Okay. What we're going to be asked for here is how many moles are there in a 28.35 gram sample. of glycine, alright?
And then we're given a chemical formula for glycine. So what we need to do here is still just go from mass to moles and divide by the molar mass, okay? But first we're going to need to know what the molar mass of glycine is. Now we're talking about a molecule that is made out of multiple different atoms and not just a single atom. So we can't just go to the periodic table and just look up glycine like we did with those elements before.
Instead, we need to start off by going through that chemical formula, multiplying each one of those subscripts by the molar mass of those different elements, and then summing those all together to get the molecular mass of glycine. And we find that that is. 75.07 grams per mole. Now we can go and arrange that conversion factor here. Again, we're going to put grams in the denominator to cancel the grams of lysine that we were told about in the problem.
We're going to pick up that unit of moles of glycine, and then we're going to arrive at our answer with the proper units. Here we can get just a little bit trickier with it here. A packet of artificial sweetener contains 40 milligrams of saccharin. It has this formula here and has this structural formula here. Given that saccharin has a molar mass of 183.18 grams per mole, how many saccharin molecules are in a 40 milligram?
.0400 gram sample of saccharin. How many carbon atoms are in the same sample? Okay, so a lot of people when they see a larger problem like this start to shut down. Okay, what we need to do though is just really think about what we know now. The first thing is you're going to look at the structural formula and maybe say, hey I don't really understand that.
The thing is is that this doesn't even really play into the problem at all. Okay, we've been given the chemical formula here. We know how many of each atom there is already.
Okay, and that's the only information that we need in order to figure out the second part of this problem, which is going to be how many carbon atoms are in the sample. All right, if I can figure out how many of these molecules I have, I know I'm going to have seven carbon atoms for each molecule. The second part is that we don't even have to calculate the... molar mass from this chemical formula, we've actually been given that in the problem. So them giving us this extra bit of information actually saved us a step that we had to have in the previous problem.
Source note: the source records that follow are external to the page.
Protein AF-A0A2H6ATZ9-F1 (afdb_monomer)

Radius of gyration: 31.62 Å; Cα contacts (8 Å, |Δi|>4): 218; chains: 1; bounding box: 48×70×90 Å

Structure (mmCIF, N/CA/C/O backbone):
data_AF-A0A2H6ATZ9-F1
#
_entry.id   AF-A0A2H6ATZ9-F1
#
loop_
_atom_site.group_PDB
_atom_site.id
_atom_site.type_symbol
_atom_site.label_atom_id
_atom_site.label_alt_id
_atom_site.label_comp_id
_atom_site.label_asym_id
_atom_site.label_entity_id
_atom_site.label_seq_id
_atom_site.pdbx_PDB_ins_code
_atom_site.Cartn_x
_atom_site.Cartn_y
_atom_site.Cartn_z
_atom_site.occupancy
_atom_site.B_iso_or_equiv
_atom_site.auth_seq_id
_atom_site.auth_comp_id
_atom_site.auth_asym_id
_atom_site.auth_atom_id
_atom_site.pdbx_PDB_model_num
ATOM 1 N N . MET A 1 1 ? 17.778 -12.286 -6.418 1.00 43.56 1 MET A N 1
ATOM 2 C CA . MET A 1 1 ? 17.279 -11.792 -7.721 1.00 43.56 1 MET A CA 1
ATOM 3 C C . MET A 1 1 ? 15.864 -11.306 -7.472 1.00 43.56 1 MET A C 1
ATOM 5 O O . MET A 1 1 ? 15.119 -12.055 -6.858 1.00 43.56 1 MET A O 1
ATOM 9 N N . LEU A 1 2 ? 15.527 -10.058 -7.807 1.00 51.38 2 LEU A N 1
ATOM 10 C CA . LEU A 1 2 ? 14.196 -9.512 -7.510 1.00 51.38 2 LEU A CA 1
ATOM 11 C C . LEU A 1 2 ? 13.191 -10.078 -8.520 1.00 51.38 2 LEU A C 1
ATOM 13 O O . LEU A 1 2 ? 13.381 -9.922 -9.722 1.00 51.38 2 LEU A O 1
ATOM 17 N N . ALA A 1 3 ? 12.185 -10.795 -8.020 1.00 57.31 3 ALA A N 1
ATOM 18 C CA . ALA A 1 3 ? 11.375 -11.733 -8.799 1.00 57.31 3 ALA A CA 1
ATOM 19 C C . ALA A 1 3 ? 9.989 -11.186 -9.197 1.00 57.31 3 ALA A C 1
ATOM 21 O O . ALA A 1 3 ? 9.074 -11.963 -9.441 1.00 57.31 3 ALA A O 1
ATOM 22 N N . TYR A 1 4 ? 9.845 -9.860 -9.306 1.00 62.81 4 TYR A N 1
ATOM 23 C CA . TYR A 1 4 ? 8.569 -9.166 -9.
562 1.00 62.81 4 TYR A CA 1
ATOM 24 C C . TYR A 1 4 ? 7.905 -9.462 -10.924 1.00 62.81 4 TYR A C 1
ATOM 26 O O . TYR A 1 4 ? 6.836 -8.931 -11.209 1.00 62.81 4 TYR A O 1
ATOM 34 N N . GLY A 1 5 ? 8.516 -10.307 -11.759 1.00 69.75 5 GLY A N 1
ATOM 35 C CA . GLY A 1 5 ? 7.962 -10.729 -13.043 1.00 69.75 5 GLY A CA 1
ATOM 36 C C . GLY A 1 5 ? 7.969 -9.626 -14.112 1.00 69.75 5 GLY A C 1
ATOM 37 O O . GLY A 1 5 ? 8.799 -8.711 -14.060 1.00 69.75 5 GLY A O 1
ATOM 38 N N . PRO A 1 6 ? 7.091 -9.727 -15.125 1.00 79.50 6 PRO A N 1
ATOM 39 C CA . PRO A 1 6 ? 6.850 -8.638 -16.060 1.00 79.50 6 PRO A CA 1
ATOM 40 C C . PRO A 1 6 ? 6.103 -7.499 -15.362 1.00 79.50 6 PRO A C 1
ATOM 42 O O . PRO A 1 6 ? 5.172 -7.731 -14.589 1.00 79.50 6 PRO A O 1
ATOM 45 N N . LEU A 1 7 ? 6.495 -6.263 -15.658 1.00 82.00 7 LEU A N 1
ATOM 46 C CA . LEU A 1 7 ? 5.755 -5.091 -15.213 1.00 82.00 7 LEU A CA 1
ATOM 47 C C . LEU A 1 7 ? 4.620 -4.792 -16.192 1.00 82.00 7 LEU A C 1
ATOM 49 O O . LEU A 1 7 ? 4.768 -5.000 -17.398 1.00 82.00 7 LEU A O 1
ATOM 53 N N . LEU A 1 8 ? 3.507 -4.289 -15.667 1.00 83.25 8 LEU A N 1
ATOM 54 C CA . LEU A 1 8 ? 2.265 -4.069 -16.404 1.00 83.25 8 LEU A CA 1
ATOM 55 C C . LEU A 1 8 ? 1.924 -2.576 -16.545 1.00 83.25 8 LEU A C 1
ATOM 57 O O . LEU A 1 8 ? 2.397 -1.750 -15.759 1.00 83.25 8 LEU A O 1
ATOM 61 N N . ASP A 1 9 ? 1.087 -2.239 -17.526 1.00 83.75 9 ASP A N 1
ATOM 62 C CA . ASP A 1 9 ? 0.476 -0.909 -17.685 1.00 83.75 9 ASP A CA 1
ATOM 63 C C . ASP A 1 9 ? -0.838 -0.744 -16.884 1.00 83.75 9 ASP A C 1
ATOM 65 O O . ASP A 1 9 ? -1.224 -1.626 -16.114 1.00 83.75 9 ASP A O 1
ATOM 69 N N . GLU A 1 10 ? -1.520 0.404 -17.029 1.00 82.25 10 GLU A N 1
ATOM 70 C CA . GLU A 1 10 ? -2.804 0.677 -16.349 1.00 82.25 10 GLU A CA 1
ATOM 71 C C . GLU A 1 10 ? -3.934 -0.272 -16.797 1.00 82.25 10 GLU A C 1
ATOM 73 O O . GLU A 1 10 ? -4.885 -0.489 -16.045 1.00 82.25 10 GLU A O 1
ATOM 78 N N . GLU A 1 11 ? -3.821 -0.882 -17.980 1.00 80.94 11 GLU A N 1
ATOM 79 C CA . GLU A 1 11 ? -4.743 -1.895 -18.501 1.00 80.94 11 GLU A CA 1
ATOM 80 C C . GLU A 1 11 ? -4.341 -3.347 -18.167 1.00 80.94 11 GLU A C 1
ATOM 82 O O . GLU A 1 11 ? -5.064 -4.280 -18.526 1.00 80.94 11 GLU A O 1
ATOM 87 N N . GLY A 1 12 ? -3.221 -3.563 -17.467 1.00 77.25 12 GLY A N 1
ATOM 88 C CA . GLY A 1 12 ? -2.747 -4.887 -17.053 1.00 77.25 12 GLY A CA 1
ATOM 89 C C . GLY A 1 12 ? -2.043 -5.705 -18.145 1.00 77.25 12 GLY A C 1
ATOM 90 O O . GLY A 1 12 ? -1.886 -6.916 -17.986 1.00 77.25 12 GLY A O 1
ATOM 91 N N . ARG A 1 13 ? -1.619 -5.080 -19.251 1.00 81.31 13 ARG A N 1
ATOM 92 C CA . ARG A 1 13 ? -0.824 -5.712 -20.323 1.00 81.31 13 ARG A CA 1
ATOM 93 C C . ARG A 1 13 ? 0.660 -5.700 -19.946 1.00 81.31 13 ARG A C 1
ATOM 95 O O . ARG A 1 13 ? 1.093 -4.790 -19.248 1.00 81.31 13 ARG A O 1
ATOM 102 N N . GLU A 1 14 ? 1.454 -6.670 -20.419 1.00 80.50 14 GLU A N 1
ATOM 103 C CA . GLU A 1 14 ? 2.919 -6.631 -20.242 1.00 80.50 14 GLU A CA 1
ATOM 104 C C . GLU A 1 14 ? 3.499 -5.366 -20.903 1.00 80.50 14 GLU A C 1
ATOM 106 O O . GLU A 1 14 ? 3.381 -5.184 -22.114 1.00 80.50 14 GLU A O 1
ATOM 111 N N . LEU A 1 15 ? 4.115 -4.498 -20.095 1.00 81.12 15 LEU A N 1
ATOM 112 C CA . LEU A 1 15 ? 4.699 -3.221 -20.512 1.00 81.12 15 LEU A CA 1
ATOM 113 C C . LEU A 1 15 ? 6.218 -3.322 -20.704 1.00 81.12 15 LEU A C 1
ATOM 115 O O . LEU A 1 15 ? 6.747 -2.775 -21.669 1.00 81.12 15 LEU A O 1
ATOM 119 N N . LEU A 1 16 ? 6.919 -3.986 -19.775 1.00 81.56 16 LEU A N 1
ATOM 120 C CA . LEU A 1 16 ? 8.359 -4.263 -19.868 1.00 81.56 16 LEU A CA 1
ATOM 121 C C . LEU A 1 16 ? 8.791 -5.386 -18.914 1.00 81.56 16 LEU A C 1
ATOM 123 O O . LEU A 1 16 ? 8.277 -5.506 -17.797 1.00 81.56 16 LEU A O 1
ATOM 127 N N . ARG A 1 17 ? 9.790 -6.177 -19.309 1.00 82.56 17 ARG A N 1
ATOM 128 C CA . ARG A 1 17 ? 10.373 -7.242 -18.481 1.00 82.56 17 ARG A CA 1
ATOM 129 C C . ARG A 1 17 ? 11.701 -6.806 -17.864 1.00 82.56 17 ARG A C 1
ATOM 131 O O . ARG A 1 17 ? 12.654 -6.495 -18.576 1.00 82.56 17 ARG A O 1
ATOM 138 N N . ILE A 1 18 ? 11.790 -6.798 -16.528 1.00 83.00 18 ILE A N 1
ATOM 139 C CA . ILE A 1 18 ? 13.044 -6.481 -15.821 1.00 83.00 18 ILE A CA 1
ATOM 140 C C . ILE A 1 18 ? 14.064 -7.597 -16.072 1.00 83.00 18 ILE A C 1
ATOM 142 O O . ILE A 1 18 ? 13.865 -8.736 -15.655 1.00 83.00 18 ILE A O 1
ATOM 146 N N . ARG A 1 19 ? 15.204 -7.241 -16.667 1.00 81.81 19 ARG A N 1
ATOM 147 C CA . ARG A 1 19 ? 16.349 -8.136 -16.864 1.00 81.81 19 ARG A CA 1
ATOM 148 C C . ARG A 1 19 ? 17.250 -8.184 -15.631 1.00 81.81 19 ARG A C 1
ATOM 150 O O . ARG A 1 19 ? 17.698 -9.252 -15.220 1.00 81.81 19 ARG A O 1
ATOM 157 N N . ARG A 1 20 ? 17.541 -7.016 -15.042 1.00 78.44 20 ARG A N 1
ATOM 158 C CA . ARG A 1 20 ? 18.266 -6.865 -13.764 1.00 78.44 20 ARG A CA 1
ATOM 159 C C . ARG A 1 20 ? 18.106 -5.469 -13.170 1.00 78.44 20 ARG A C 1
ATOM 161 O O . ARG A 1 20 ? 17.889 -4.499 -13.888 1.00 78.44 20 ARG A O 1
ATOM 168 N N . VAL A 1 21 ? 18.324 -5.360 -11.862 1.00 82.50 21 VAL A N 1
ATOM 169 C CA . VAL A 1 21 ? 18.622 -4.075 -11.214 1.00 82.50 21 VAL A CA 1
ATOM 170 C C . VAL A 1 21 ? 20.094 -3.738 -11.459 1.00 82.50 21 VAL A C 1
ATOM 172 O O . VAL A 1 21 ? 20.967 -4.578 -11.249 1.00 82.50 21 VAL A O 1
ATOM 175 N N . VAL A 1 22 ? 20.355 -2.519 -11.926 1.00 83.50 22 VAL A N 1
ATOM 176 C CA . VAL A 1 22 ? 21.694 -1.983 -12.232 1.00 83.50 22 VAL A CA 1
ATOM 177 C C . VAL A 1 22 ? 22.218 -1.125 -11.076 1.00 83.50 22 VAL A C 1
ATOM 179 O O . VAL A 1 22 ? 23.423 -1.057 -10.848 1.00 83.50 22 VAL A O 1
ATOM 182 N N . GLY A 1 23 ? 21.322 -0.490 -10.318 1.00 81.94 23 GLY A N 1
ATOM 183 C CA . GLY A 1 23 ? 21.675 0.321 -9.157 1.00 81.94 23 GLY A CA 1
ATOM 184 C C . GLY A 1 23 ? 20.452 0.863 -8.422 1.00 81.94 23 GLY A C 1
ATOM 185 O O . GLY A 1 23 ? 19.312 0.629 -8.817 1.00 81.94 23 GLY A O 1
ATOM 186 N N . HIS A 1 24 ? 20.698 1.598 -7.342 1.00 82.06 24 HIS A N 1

So let's go through this and see how we're going to diagram it out. So we've been told the mass of saccharin that we have, all right, we know that we need to get to the number of moles of saccharin, all right. Because we, moles are the only thing that are going, moles and atoms are the only thing that are going to allow us to use these subscripts as a conversion factor for figuring out the number of, the number of atoms that we have. Okay.
And then to figure out using these subscripts to figure out the number of atoms of carbon that we have. So first here, we're going to take. the mass that we were given in the problem, 0.04 grams of saccharin, all right?
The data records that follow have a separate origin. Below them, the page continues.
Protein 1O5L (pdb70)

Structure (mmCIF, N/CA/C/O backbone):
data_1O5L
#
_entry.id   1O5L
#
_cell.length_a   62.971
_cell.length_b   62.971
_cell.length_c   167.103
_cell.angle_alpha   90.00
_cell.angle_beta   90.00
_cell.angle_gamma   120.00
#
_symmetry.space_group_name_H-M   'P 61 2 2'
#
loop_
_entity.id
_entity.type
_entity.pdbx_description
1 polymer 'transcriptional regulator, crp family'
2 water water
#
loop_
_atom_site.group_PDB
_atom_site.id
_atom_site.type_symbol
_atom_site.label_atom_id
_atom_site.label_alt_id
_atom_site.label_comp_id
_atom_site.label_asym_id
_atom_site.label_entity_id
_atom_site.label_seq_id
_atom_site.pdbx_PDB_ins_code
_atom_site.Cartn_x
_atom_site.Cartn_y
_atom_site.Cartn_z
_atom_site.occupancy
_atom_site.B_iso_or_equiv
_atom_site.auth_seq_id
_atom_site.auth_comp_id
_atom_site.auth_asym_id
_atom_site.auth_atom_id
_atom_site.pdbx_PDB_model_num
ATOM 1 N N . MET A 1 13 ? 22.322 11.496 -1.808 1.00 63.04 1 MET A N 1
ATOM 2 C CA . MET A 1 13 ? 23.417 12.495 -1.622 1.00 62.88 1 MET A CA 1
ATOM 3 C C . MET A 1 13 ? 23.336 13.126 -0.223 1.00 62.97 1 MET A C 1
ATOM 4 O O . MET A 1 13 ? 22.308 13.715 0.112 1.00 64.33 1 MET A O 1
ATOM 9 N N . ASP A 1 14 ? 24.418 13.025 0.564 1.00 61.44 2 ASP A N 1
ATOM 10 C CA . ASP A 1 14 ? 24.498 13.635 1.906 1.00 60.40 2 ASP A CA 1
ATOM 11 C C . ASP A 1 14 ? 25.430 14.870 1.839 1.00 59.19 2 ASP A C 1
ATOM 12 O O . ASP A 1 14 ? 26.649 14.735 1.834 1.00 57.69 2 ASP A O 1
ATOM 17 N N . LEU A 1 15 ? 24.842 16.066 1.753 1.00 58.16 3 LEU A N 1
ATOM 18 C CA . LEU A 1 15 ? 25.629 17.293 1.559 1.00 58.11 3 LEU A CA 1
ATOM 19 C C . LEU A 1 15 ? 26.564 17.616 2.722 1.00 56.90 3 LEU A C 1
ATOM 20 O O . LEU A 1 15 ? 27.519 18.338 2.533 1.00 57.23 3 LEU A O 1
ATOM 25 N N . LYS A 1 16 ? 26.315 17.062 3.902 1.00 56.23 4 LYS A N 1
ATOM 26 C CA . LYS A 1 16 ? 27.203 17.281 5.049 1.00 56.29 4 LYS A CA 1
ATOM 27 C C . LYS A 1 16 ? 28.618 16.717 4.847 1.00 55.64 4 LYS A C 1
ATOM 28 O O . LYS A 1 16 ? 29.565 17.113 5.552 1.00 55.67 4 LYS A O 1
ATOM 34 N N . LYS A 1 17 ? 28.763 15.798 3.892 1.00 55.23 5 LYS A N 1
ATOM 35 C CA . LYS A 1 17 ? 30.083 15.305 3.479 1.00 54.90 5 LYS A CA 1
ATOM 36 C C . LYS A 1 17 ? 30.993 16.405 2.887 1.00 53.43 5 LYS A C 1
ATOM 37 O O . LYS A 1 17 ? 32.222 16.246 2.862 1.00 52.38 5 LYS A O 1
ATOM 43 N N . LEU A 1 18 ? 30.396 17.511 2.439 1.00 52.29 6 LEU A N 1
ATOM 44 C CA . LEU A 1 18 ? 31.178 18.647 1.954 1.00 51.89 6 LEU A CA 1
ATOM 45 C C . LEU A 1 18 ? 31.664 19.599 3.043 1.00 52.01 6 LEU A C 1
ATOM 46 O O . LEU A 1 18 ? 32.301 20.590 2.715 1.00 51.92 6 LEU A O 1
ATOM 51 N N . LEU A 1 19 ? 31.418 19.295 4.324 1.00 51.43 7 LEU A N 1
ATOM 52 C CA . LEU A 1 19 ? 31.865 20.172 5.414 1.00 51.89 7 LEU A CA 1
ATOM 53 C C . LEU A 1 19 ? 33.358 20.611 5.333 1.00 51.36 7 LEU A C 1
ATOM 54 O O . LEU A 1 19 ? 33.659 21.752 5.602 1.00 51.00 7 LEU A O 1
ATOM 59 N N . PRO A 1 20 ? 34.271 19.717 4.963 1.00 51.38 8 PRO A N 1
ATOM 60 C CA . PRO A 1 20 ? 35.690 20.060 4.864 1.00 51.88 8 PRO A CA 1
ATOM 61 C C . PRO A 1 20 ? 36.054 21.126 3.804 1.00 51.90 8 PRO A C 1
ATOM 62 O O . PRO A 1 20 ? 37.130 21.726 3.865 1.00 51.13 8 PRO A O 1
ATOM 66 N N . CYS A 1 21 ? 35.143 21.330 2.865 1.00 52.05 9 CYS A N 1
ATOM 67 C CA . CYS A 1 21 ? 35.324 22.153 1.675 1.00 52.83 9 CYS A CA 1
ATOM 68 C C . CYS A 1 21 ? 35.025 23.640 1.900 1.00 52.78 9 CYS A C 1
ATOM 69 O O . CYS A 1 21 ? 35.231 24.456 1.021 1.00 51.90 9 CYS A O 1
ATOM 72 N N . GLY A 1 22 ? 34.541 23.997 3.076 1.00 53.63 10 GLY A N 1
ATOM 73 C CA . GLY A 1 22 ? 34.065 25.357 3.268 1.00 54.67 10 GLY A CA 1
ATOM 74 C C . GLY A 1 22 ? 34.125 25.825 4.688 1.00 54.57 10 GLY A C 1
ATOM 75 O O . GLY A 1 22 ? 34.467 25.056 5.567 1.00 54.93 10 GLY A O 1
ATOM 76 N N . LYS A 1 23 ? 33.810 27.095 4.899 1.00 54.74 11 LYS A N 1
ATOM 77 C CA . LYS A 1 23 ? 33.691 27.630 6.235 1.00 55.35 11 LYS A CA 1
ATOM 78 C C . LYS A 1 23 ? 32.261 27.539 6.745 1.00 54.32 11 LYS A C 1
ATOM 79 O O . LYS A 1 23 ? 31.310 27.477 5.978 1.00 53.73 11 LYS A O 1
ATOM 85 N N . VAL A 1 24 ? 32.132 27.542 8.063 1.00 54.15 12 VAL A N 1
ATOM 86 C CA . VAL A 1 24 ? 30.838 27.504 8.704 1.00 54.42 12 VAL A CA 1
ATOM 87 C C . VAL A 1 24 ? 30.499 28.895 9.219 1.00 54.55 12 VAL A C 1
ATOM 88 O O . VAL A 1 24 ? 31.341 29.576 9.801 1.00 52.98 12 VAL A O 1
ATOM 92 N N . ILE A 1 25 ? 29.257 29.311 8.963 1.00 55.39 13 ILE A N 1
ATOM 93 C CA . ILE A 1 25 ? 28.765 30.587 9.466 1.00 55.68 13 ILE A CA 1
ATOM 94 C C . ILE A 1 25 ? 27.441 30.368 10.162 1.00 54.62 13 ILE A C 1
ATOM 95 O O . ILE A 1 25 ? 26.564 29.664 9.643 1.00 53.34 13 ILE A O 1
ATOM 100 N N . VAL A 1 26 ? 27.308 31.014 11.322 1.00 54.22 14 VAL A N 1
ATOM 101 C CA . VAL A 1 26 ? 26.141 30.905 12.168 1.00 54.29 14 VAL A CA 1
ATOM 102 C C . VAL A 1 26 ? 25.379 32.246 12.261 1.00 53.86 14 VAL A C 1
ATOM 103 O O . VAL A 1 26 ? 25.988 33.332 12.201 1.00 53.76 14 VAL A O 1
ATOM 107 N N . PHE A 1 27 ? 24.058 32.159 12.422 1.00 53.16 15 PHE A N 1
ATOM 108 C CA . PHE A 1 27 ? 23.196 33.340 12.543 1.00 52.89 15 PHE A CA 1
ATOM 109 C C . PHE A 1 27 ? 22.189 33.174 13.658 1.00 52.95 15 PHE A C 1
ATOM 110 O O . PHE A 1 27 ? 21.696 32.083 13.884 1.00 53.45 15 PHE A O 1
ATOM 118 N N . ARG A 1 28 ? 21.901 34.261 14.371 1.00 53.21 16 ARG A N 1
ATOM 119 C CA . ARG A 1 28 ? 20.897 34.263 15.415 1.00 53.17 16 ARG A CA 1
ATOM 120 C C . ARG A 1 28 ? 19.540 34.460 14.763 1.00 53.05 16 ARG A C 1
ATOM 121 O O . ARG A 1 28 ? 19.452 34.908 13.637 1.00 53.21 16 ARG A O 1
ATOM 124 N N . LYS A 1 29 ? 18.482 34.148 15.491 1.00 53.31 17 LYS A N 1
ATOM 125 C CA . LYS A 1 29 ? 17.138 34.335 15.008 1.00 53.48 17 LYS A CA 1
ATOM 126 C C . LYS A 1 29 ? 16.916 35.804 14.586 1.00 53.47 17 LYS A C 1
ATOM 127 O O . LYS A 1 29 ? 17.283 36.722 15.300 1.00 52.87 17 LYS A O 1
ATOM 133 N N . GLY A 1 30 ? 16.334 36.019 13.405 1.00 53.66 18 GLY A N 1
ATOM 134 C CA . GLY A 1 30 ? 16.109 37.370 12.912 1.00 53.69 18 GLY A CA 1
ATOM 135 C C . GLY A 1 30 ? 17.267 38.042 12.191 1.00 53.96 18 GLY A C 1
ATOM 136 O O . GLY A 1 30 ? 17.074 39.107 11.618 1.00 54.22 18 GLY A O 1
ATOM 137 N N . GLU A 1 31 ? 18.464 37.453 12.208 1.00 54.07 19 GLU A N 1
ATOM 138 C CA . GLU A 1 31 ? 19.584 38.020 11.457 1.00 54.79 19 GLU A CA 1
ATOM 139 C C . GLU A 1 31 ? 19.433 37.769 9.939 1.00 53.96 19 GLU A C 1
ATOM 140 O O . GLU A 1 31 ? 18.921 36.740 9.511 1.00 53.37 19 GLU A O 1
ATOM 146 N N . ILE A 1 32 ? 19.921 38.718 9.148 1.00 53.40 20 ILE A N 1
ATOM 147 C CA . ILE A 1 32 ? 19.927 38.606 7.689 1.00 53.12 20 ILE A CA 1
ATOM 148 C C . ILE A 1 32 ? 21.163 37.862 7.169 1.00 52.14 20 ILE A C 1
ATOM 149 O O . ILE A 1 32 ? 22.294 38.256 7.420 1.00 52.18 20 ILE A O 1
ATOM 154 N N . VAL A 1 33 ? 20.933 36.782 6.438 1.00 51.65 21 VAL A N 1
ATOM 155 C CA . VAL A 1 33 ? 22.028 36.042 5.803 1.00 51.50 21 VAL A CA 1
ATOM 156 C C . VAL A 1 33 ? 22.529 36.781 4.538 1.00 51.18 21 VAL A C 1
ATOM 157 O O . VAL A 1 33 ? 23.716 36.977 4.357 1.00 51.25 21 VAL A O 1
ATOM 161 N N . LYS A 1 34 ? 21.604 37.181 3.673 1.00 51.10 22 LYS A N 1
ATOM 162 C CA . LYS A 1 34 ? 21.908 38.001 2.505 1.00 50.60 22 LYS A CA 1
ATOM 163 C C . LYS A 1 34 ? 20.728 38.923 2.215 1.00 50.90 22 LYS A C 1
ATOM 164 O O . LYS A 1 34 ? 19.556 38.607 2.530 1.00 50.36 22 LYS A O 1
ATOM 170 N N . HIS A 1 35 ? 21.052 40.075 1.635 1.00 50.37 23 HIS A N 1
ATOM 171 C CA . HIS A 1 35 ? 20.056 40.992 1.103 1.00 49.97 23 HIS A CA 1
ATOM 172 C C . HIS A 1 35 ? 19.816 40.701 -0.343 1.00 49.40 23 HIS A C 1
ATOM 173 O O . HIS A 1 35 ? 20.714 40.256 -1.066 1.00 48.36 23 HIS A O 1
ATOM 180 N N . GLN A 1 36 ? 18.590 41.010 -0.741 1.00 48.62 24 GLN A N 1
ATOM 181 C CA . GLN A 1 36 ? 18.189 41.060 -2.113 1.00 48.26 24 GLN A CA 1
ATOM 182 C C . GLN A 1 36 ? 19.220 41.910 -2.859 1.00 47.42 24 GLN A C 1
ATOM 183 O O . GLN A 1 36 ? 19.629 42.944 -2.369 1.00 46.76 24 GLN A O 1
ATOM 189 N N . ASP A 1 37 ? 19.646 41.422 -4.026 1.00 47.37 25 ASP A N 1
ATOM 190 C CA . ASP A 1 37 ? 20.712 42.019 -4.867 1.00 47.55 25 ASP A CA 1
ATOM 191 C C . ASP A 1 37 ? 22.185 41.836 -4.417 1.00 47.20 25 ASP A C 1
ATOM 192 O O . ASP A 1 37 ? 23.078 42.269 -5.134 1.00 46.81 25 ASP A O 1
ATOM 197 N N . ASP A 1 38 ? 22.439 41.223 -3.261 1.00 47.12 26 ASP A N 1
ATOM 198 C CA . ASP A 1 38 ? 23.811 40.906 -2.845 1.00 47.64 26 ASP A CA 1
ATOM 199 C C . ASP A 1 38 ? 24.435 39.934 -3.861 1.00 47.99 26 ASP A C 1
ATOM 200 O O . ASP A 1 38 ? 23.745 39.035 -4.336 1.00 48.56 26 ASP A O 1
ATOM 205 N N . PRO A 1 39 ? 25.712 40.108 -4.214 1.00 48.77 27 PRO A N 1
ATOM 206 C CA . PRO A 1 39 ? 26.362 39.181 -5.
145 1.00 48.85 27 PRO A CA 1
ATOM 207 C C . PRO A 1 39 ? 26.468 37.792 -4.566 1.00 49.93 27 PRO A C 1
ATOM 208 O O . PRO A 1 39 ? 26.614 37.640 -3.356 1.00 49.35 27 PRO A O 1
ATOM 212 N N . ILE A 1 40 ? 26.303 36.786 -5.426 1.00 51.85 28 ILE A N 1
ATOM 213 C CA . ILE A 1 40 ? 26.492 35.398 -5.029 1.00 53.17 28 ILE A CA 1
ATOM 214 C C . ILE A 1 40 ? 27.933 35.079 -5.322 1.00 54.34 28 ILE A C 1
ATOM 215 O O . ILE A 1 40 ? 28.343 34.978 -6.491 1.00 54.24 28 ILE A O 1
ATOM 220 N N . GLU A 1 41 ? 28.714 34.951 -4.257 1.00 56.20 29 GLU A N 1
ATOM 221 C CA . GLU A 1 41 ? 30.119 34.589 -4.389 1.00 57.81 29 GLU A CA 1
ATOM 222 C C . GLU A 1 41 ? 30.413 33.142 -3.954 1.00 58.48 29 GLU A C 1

And we're going to divide that by the value that we were given in the problem, all right? One mole of saccharin for every 183.18 grams. We're going to cancel those grams.
To figure out how many molecules we have, because now we're in units of moles, we're going to multiply by Avogadro's number, and we get this large number of molecules of saccharin, okay? Next, we need to go to our formula here, and we need to recognize that for every one of these molecules of saccharin, we have seven atoms of carbon. So if I want to know how many carbon atoms I have, I need to use this as my conversion factor. So for all these molecules that I have here, I take the number of molecules that I have, and I multiply that by seven atoms of carbon for every one of those molecules. And I arrive at the answer of how many...
carbon atoms I have in that one 40 milligram sample of saccharin.